* **WORK INSTRUCTIONS**
From the records below, copy out exactly the lines from the one containing "ATOM 150 C CA" to the one containing "ATOM 154 C CA", both included. Add nothing else.

* **THE DATA**
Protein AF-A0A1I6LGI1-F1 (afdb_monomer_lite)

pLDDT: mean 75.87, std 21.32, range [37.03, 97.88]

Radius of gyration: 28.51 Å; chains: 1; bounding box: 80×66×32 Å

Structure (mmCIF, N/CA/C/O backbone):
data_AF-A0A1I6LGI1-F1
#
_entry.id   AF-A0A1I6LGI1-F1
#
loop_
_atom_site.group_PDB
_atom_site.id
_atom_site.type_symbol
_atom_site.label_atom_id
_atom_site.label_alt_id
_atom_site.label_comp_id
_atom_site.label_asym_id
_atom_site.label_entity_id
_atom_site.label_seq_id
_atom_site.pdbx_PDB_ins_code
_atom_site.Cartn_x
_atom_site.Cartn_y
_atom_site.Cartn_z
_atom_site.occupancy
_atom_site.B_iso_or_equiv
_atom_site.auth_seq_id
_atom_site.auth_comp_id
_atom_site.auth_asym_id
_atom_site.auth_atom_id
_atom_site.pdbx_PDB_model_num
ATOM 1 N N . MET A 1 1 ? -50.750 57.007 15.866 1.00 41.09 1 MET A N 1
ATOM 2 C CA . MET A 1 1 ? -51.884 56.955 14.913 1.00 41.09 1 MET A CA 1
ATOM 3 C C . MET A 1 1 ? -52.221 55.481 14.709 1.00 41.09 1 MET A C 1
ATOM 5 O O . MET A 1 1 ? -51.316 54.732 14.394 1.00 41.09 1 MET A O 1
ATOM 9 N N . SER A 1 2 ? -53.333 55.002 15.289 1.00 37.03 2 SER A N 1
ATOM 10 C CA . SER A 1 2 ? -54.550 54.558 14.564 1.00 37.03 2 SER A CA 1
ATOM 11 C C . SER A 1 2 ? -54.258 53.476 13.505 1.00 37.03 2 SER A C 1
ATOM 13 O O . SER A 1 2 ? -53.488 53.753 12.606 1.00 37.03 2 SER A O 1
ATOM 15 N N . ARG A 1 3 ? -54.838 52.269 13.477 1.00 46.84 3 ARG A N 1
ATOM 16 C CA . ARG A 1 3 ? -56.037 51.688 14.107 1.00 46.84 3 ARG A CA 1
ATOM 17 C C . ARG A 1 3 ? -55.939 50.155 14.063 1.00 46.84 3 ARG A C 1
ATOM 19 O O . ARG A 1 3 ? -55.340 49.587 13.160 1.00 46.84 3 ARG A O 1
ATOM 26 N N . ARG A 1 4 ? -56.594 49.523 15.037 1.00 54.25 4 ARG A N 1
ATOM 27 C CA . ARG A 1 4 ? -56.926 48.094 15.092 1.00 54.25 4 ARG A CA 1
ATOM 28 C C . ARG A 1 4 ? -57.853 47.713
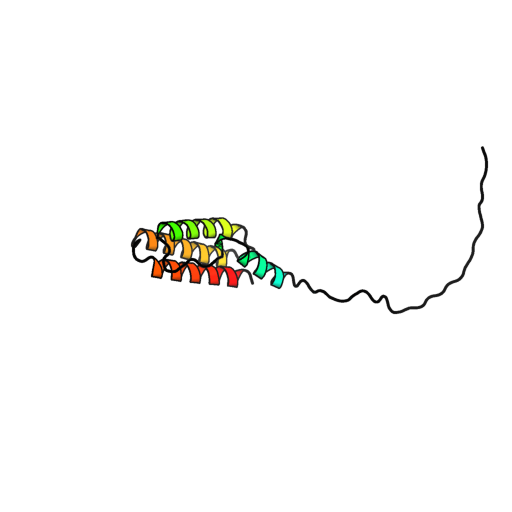 13.930 1.00 54.25 4 ARG A C 1
ATOM 30 O O . ARG A 1 4 ? -58.788 48.460 13.654 1.00 54.25 4 ARG A O 1
ATOM 37 N N . ALA A 1 5 ? -57.679 46.519 13.376 1.00 50.09 5 ALA A N 1
ATOM 38 C CA . ALA A 1 5 ? -58.764 45.762 12.757 1.00 50.09 5 ALA A CA 1
ATOM 39 C C . ALA A 1 5 ? -58.588 44.285 13.122 1.00 50.09 5 ALA A C 1
ATOM 41 O O . ALA A 1 5 ? -57.947 43.502 12.432 1.00 50.09 5 ALA A O 1
ATOM 42 N N . LEU A 1 6 ? -59.124 43.964 14.297 1.00 47.00 6 LEU A N 1
ATOM 43 C CA . LEU A 1 6 ? -59.491 42.624 14.715 1.00 47.00 6 LEU A CA 1
ATOM 44 C C . LEU A 1 6 ? -60.691 42.217 13.844 1.00 47.00 6 LEU A C 1
ATOM 46 O O . LEU A 1 6 ? -61.731 42.869 13.931 1.00 47.
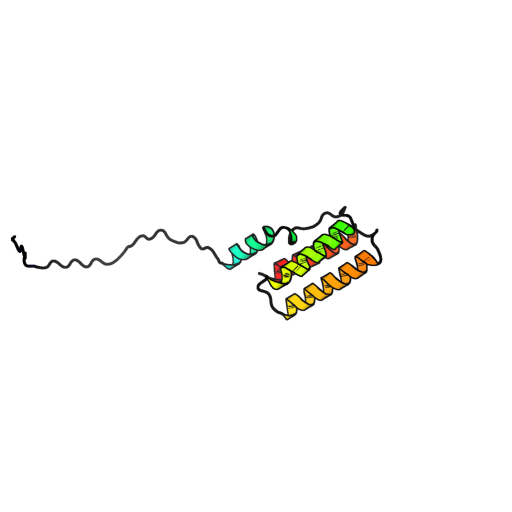00 6 LEU A O 1
ATOM 50 N N . VAL A 1 7 ? -60.561 41.184 13.013 1.00 51.69 7 VAL A N 1
ATOM 51 C CA . VAL A 1 7 ? -61.723 40.485 12.451 1.00 51.69 7 VAL A CA 1
ATOM 52 C C . VAL A 1 7 ? -61.727 39.072 13.008 1.00 51.69 7 VAL A C 1
ATOM 54 O O . VAL A 1 7 ? -60.744 38.338 12.957 1.00 51.69 7 VAL A O 1
ATOM 57 N N . VAL A 1 8 ? -62.859 38.798 13.633 1.00 47.59 8 VAL A N 1
ATOM 58 C CA . VAL A 1 8 ? -63.278 37.612 14.360 1.00 47.59 8 VAL A CA 1
ATOM 59 C C . VAL A 1 8 ? -63.456 36.426 13.397 1.00 47.59 8 VAL A C 1
ATOM 61 O O . VAL A 1 8 ? -63.869 36.604 12.256 1.00 47.59 8 VAL A O 1
ATOM 64 N N . ALA A 1 9 ? -63.119 35.237 13.906 1.00 44.84 9 ALA A N 1
ATOM 65 C CA . ALA A 1 9 ? -63.308 33.869 13.389 1.00 44.84 9 ALA A CA 1
ATOM 66 C C . ALA A 1 9 ? -64.774 33.564 12.930 1.00 44.84 9 ALA A C 1
ATOM 68 O O . ALA A 1 9 ? -65.610 34.447 13.122 1.00 44.84 9 ALA A O 1
ATOM 69 N N . PRO A 1 10 ? -65.181 32.354 12.440 1.00 52.53 10 PRO A N 1
ATOM 70 C CA . PRO A 1 10 ? -64.510 31.044 12.539 1.00 52.53 10 PRO A CA 1
ATOM 71 C C . PRO A 1 10 ? -64.730 30.021 11.382 1.00 52.53 10 PRO A C 1
ATOM 73 O O . PRO A 1 10 ? -65.482 30.248 10.445 1.00 52.53 10 PRO A O 1
ATOM 76 N N . LEU A 1 11 ? -64.092 28.849 11.549 1.00 46.28 11 LEU A N 1
ATOM 77 C CA . LEU A 1 11 ? -64.542 27.497 11.162 1.00 46.28 11 LEU A CA 1
ATOM 78 C C . LEU A 1 11 ? -64.952 27.245 9.699 1.00 46.28 11 LEU A C 1
ATOM 80 O O . LEU A 1 11 ? -66.071 27.544 9.306 1.00 46.28 11 LEU A O 1
ATOM 84 N N . LEU A 1 12 ? -64.140 26.455 8.988 1.00 50.91 12 LEU A N 1
ATOM 85 C CA . LEU A 1 12 ? -64.633 25.190 8.434 1.00 50.91 12 LEU A CA 1
ATOM 86 C C . LEU A 1 12 ? -63.488 24.187 8.244 1.00 50.91 12 LEU A C 1
ATOM 88 O O . LEU A 1 12 ? -62.506 24.411 7.544 1.00 50.91 12 LEU A O 1
ATOM 92 N N . LEU A 1 13 ? -63.663 23.086 8.958 1.00 48.44 13 LEU A N 1
ATOM 93 C CA . LEU A 1 13 ? -62.887 21.862 8.980 1.00 48.44 13 LEU A CA 1
ATOM 94 C C . LEU A 1 13 ? -63.173 21.095 7.680 1.00 48.44 13 LEU A C 1
ATOM 96 O O . LEU A 1 13 ? -64.325 20.740 7.439 1.00 48.44 13 LEU A O 1
ATOM 100 N N . VAL A 1 14 ? -62.152 20.796 6.877 1.00 56.34 14 VAL A N 1
ATOM 101 C CA . VAL A 1 14 ? -62.211 19.683 5.917 1.00 56.34 14 VAL A CA 1
ATOM 102 C C . VAL A 1 14 ? -60.931 18.874 6.066 1.00 56.34 14 VAL A C 1
ATOM 104 O O . VAL A 1 14 ? -59.862 19.245 5.593 1.00 56.34 14 VAL A O 1
ATOM 107 N N . VAL A 1 15 ? -61.072 17.767 6.787 1.00 53.59 15 VAL A N 1
ATOM 108 C CA . VAL A 1 15 ? -60.147 16.640 6.781 1.00 53.59 15 VAL A CA 1
ATOM 109 C C . VAL A 1 15 ? -60.481 15.787 5.559 1.00 53.59 15 VAL A C 1
ATOM 111 O O . VAL A 1 15 ? -61.561 15.209 5.497 1.00 53.59 15 VAL A O 1
ATOM 114 N N . LEU A 1 16 ? -59.537 15.702 4.626 1.00 51.41 16 LEU A N 1
ATOM 115 C CA . LEU A 1 16 ? -59.354 14.620 3.651 1.00 51.41 16 LEU A CA 1
ATOM 116 C C . LEU A 1 16 ? -57.825 14.460 3.543 1.00 51.41 16 LEU A C 1
ATOM 118 O O . LEU A 1 16 ? -57.163 15.267 2.904 1.00 51.41 16 LEU A O 1
ATOM 122 N N . LEU A 1 17 ? -57.169 13.709 4.433 1.00 44.69 17 LEU A N 1
ATOM 123 C CA . LEU A 1 17 ? -56.909 12.269 4.302 1.00 44.69 17 LEU A CA 1
ATOM 124 C C . LEU A 1 17 ? -56.514 11.859 2.874 1.00 44.69 17 LEU A C 1
ATOM 126 O O . LEU A 1 17 ? -57.370 11.664 2.020 1.00 44.69 17 LEU A O 1
ATOM 130 N N . GLY A 1 18 ? -55.209 11.632 2.697 1.00 43.88 18 GLY A N 1
ATOM 131 C CA . GLY A 1 18 ? -54.677 10.665 1.739 1.00 43.88 18 GLY A CA 1
ATOM 132 C C . GLY A 1 18 ? -54.163 11.248 0.428 1.00 43.88 18 GLY A C 1
ATOM 133 O O . GLY A 1 18 ? -54.940 11.581 -0.456 1.00 43.88 18 GLY A O 1
ATOM 134 N N . GLY A 1 19 ? -52.836 11.260 0.278 1.00 38.12 19 GLY A N 1
ATOM 135 C CA . GLY A 1 19 ? -52.189 11.387 -1.028 1.00 38.12 19 GLY A CA 1
ATOM 136 C C . GLY A 1 19 ? -51.319 12.623 -1.199 1.00 38.12 19 GLY A C 1
ATOM 137 O O . GLY A 1 19 ? -51.444 13.325 -2.197 1.00 38.12 19 GLY A O 1
ATOM 138 N N . CYS A 1 20 ? -50.391 12.865 -0.269 1.00 51.06 20 CYS A N 1
ATOM 139 C CA . CYS A 1 20 ? -49.158 13.543 -0.649 1.00 51.06 20 CYS A CA 1
ATOM 140 C C . CYS A 1 20 ? -48.450 12.585 -1.616 1.00 51.06 20 CYS A C 1
ATOM 142 O O . CYS A 1 20 ? -47.799 11.634 -1.187 1.00 51.06 20 CYS A O 1
ATOM 144 N N . ALA A 1 21 ? -48.651 12.774 -2.919 1.00 42.72 21 ALA A N 1
ATOM 145 C CA . ALA A 1 21 ? -47.733 12.259 -3.919 1.00 42.72 21 ALA A CA 1
ATOM 146 C C . ALA A 1 21 ? -46.424 13.039 -3.741 1.00 42.72 21 ALA A C 1
ATOM 148 O O . ALA A 1 21 ? -46.134 13.989 -4.465 1.00 42.72 21 ALA A O 1
ATOM 149 N N . GLY A 1 22 ? -45.674 12.677 -2.699 1.00 43.78 22 GLY A N 1
ATOM 150 C CA . GLY A 1 22 ? -44.246 12.907 -2.698 1.00 43.78 22 GLY A CA 1
ATOM 151 C C . GLY A 1 22 ? -43.695 12.159 -3.909 1.00 43.78 22 GLY A C 1
ATOM 152 O O . GLY A 1 22 ? -44.098 11.012 -4.130 1.00 43.78 22 GLY A O 1
ATOM 153 N N . PRO A 1 23 ? -42.841 12.774 -4.738 1.00 46.69 23 PRO A N 1
ATOM 154 C CA . PRO A 1 23 ? -42.031 11.975 -5.631 1.00 46.69 23 PRO A CA 1
ATOM 155 C C . PRO A 1 23 ? -41.230 11.010 -4.754 1.00 46.69 23 PRO A C 1
ATOM 157 O O . PRO A 1 23 ? -40.474 11.416 -3.871 1.00 46.69 23 PRO A O 1
ATOM 160 N N . ALA A 1 24 ? -41.540 9.736 -4.962 1.00 44.47 24 ALA A N 1
ATOM 161 C CA . ALA A 1 24 ? -40.903 8.587 -4.370 1.00 44.47 24 ALA A CA 1
ATOM 162 C C . ALA A 1 24 ? -39.405 8.567 -4.695 1.00 44.47 24 ALA A C 1
ATOM 164 O O . ALA A 1 24 ? -38.989 8.971 -5.781 1.00 44.47 24 ALA A O 1
ATOM 165 N N . ASP A 1 25 ? -38.650 8.062 -3.723 1.00 50.84 25 ASP A N 1
ATOM 166 C CA . ASP A 1 25 ? -37.517 7.161 -3.910 1.00 50.84 25 ASP A CA 1
ATOM 167 C C . ASP A 1 25 ? -36.552 7.462 -5.065 1.00 50.84 25 ASP A C 1
ATOM 169 O O . ASP A 1 25 ? -36.667 6.950 -6.177 1.00 50.84 25 ASP A O 1
ATOM 173 N N . GLY A 1 26 ? -35.499 8.202 -4.733 1.00 44.12 26 GLY A N 1
ATOM 174 C CA . GLY A 1 26 ? -34.184 8.024 -5.336 1.00 44.12 26 GLY A CA 1
ATOM 175 C C . GLY A 1 26 ? -33.239 7.583 -4.233 1.00 44.12 26 GLY A C 1
ATOM 176 O O . GLY A 1 26 ? -32.569 8.421 -3.639 1.00 44.12 26 GLY A O 1
ATOM 177 N N . GLY A 1 27 ? -33.280 6.295 -3.890 1.00 41.06 27 GLY A N 1
ATOM 178 C CA . GLY A 1 27 ? -32.427 5.697 -2.873 1.00 41.06 27 GLY A CA 1
ATOM 179 C C . GLY A 1 27 ? -30.956 5.912 -3.207 1.00 41.06 27 GLY A C 1
ATOM 180 O O . GLY A 1 27 ? -30.374 5.164 -3.983 1.00 41.06 27 GLY A O 1
ATOM 181 N N . SER A 1 28 ? -30.344 6.920 -2.596 1.00 43.19 28 
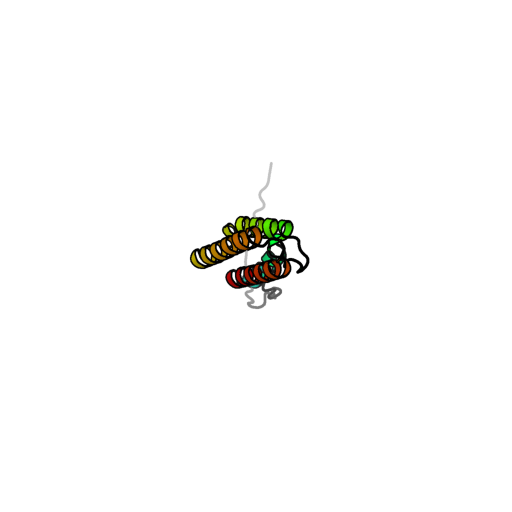SER A N 1
ATOM 182 C CA . SER A 1 28 ? -28.913 6.886 -2.341 1.00 43.19 28 SER A CA 1
ATOM 183 C C . SER A 1 28 ? -28.720 5.856 -1.241 1.00 43.19 28 SER A C 1
ATOM 185 O O . SER A 1 28 ? -28.842 6.173 -0.059 1.00 43.19 28 SER A O 1
ATOM 187 N N . ASN A 1 29 ? -28.502 4.600 -1.629 1.00 40.88 29 ASN A N 1
ATOM 188 C CA . ASN A 1 29 ? -27.890 3.640 -0.728 1.00 40.88 29 ASN A CA 1
ATOM 189 C C . ASN A 1 29 ? -26.541 4.249 -0.330 1.00 40.88 29 ASN A C 1
ATOM 191 O O . ASN A 1 29 ? -25.693 4.408 -1.208 1.00 40.88 29 ASN A O 1
ATOM 195 N N . PRO A 1 30 ? -26.321 4.619 0.943 1.00 48.88 30 PRO A N 1
ATOM 196 C CA . PRO A 1 30 ? -25.061 5.240 1.338 1.00 48.88 30 PRO A CA 1
ATOM 197 C C . PRO A 1 30 ? -23.871 4.335 0.986 1.00 48.88 30 PRO A C 1
ATOM 199 O O . PRO A 1 30 ? -22.830 4.833 0.586 1.00 48.88 30 PRO A O 1
ATOM 202 N N . ILE A 1 31 ? -24.073 3.015 1.023 1.00 47.53 31 ILE A N 1
ATOM 203 C CA . ILE A 1 31 ? -23.077 1.983 0.711 1.00 47.53 31 ILE A CA 1
ATOM 204 C C . ILE A 1 31 ? -22.676 1.997 -0.783 1.00 47.53 31 ILE A C 1
ATOM 206 O O . ILE A 1 31 ? -21.490 2.004 -1.094 1.00 47.53 31 ILE A O 1
ATOM 210 N N . GLU A 1 32 ? -23.633 2.128 -1.715 1.00 45.06 32 GLU A N 1
ATOM 211 C CA . GLU A 1 32 ? -23.341 2.239 -3.163 1.00 45.06 32 GLU A CA 1
ATOM 212 C C . GLU A 1 32 ? -22.672 3.575 -3.542 1.00 45.06 32 GLU A C 1
ATOM 214 O O . GLU A 1 32 ? -22.067 3.701 -4.612 1.00 45.06 32 GLU A O 1
ATOM 219 N N . ASP A 1 33 ? -22.799 4.599 -2.694 1.00 43.16 33 ASP A N 1
ATOM 220 C CA . ASP A 1 33 ? -22.089 5.870 -2.848 1.00 43.16 33 ASP A CA 1
ATOM 221 C C . ASP A 1 33 ? -20.637 5.765 -2.339 1.00 43.16 33 ASP A C 1
ATOM 223 O O . ASP A 1 33 ? -19.737 6.322 -2.968 1.00 43.16 33 ASP A O 1
ATOM 227 N N . PHE A 1 34 ? -20.364 4.981 -1.285 1.00 49.75 34 PHE A N 1
ATOM 228 C CA . PHE A 1 34 ? -19.002 4.748 -0.773 1.00 49.75 34 PHE A CA 1
ATOM 229 C C . PHE A 1 34 ? -18.105 3.973 -1.751 1.00 49.75 34 PHE A C 1
ATOM 231 O O . PHE A 1 34 ? -16.950 4.364 -1.944 1.00 49.75 34 PHE A O 1
ATOM 238 N N . GLU A 1 35 ? -18.629 2.958 -2.449 1.00 46.66 35 GLU A N 1
ATOM 239 C CA . GLU A 1 35 ? -17.886 2.256 -3.513 1.00 46.66 35 GLU A CA 1
ATOM 240 C C . GLU A 1 35 ? -17.425 3.213 -4.625 1.00 46.66 35 GLU A C 1
ATOM 242 O O . GLU A 1 35 ? -16.300 3.120 -5.122 1.00 46.66 35 GLU A O 1
ATOM 247 N N . LYS A 1 36 ? -18.259 4.203 -4.979 1.00 49.72 36 LYS A N 1
ATOM 248 C CA . LYS A 1 36 ? -17.903 5.229 -5.971 1.00 49.72 36 LYS A CA 1
ATOM 249 C C . LYS A 1 36 ? -16.850 6.195 -5.445 1.00 49.72 36 LYS A C 1
ATOM 251 O O . LYS A 1 36 ? -16.056 6.693 -6.238 1.00 49.72 36 LYS A O 1
ATOM 256 N N . VAL A 1 37 ? -16.817 6.469 -4.141 1.00 54.53 37 VAL A N 1
ATOM 257 C CA . VAL A 1 37 ? -15.811 7.358 -3.547 1.00 54.53 37 VAL A CA 1
ATOM 258 C C . VAL A 1 37 ? -14.421 6.744 -3.664 1.00 54.53 37 VAL A C 1
ATOM
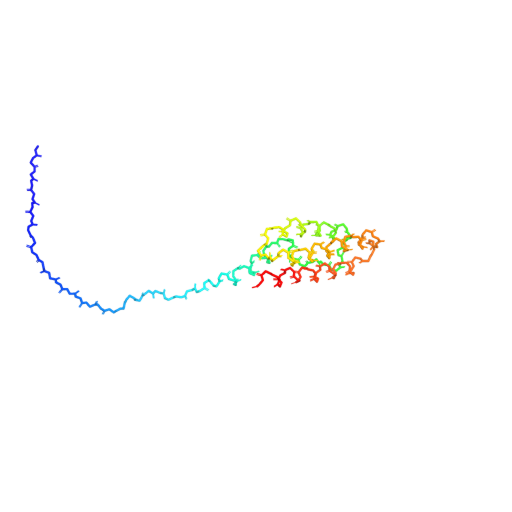 260 O O . VAL A 1 37 ? -13.507 7.460 -4.059 1.00 54.53 37 VAL A O 1
ATOM 263 N N . ILE A 1 38 ? -14.246 5.442 -3.425 1.00 56.06 38 ILE A N 1
ATOM 264 C CA . ILE A 1 38 ? -12.920 4.807 -3.512 1.00 56.06 38 ILE A CA 1
ATOM 265 C C . ILE A 1 38 ? -12.366 4.813 -4.932 1.00 56.06 38 ILE A C 1
ATOM 267 O O . ILE A 1 38 ? -11.211 5.183 -5.115 1.00 56.06 38 ILE A O 1
ATOM 271 N N . ASP A 1 39 ? -13.167 4.508 -5.953 1.00 56.12 39 ASP A N 1
ATOM 272 C CA . ASP A 1 39 ? -12.703 4.584 -7.349 1.00 56.12 39 ASP A CA 1
ATOM 273 C C . ASP A 1 39 ? -12.387 6.026 -7.814 1.00 56.12 39 ASP A C 1
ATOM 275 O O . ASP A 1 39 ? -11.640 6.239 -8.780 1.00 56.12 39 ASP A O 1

* **YOUR RESPONSE**
ATOM 150 C CA . GLY A 1 22 ? -44.246 12.907 -2.698 1.00 43.78 22 GLY A CA 1
ATOM 151 C C . GLY A 1 22 ? -43.695 12.159 -3.909 1.00 43.78 22 GLY A C 1
ATOM 152 O O . GLY A 1 22 ? -44.098 11.012 -4.130 1.00 43.78 22 GLY A O 1
ATOM 153 N N . PRO A 1 23 ? -42.841 12.774 -4.738 1.00 46.69 23 PRO A N 1
ATOM 154 C CA . PRO A 1 23 ? -42.031 11.975 -5.631 1.00 46.69 23 PRO A CA 1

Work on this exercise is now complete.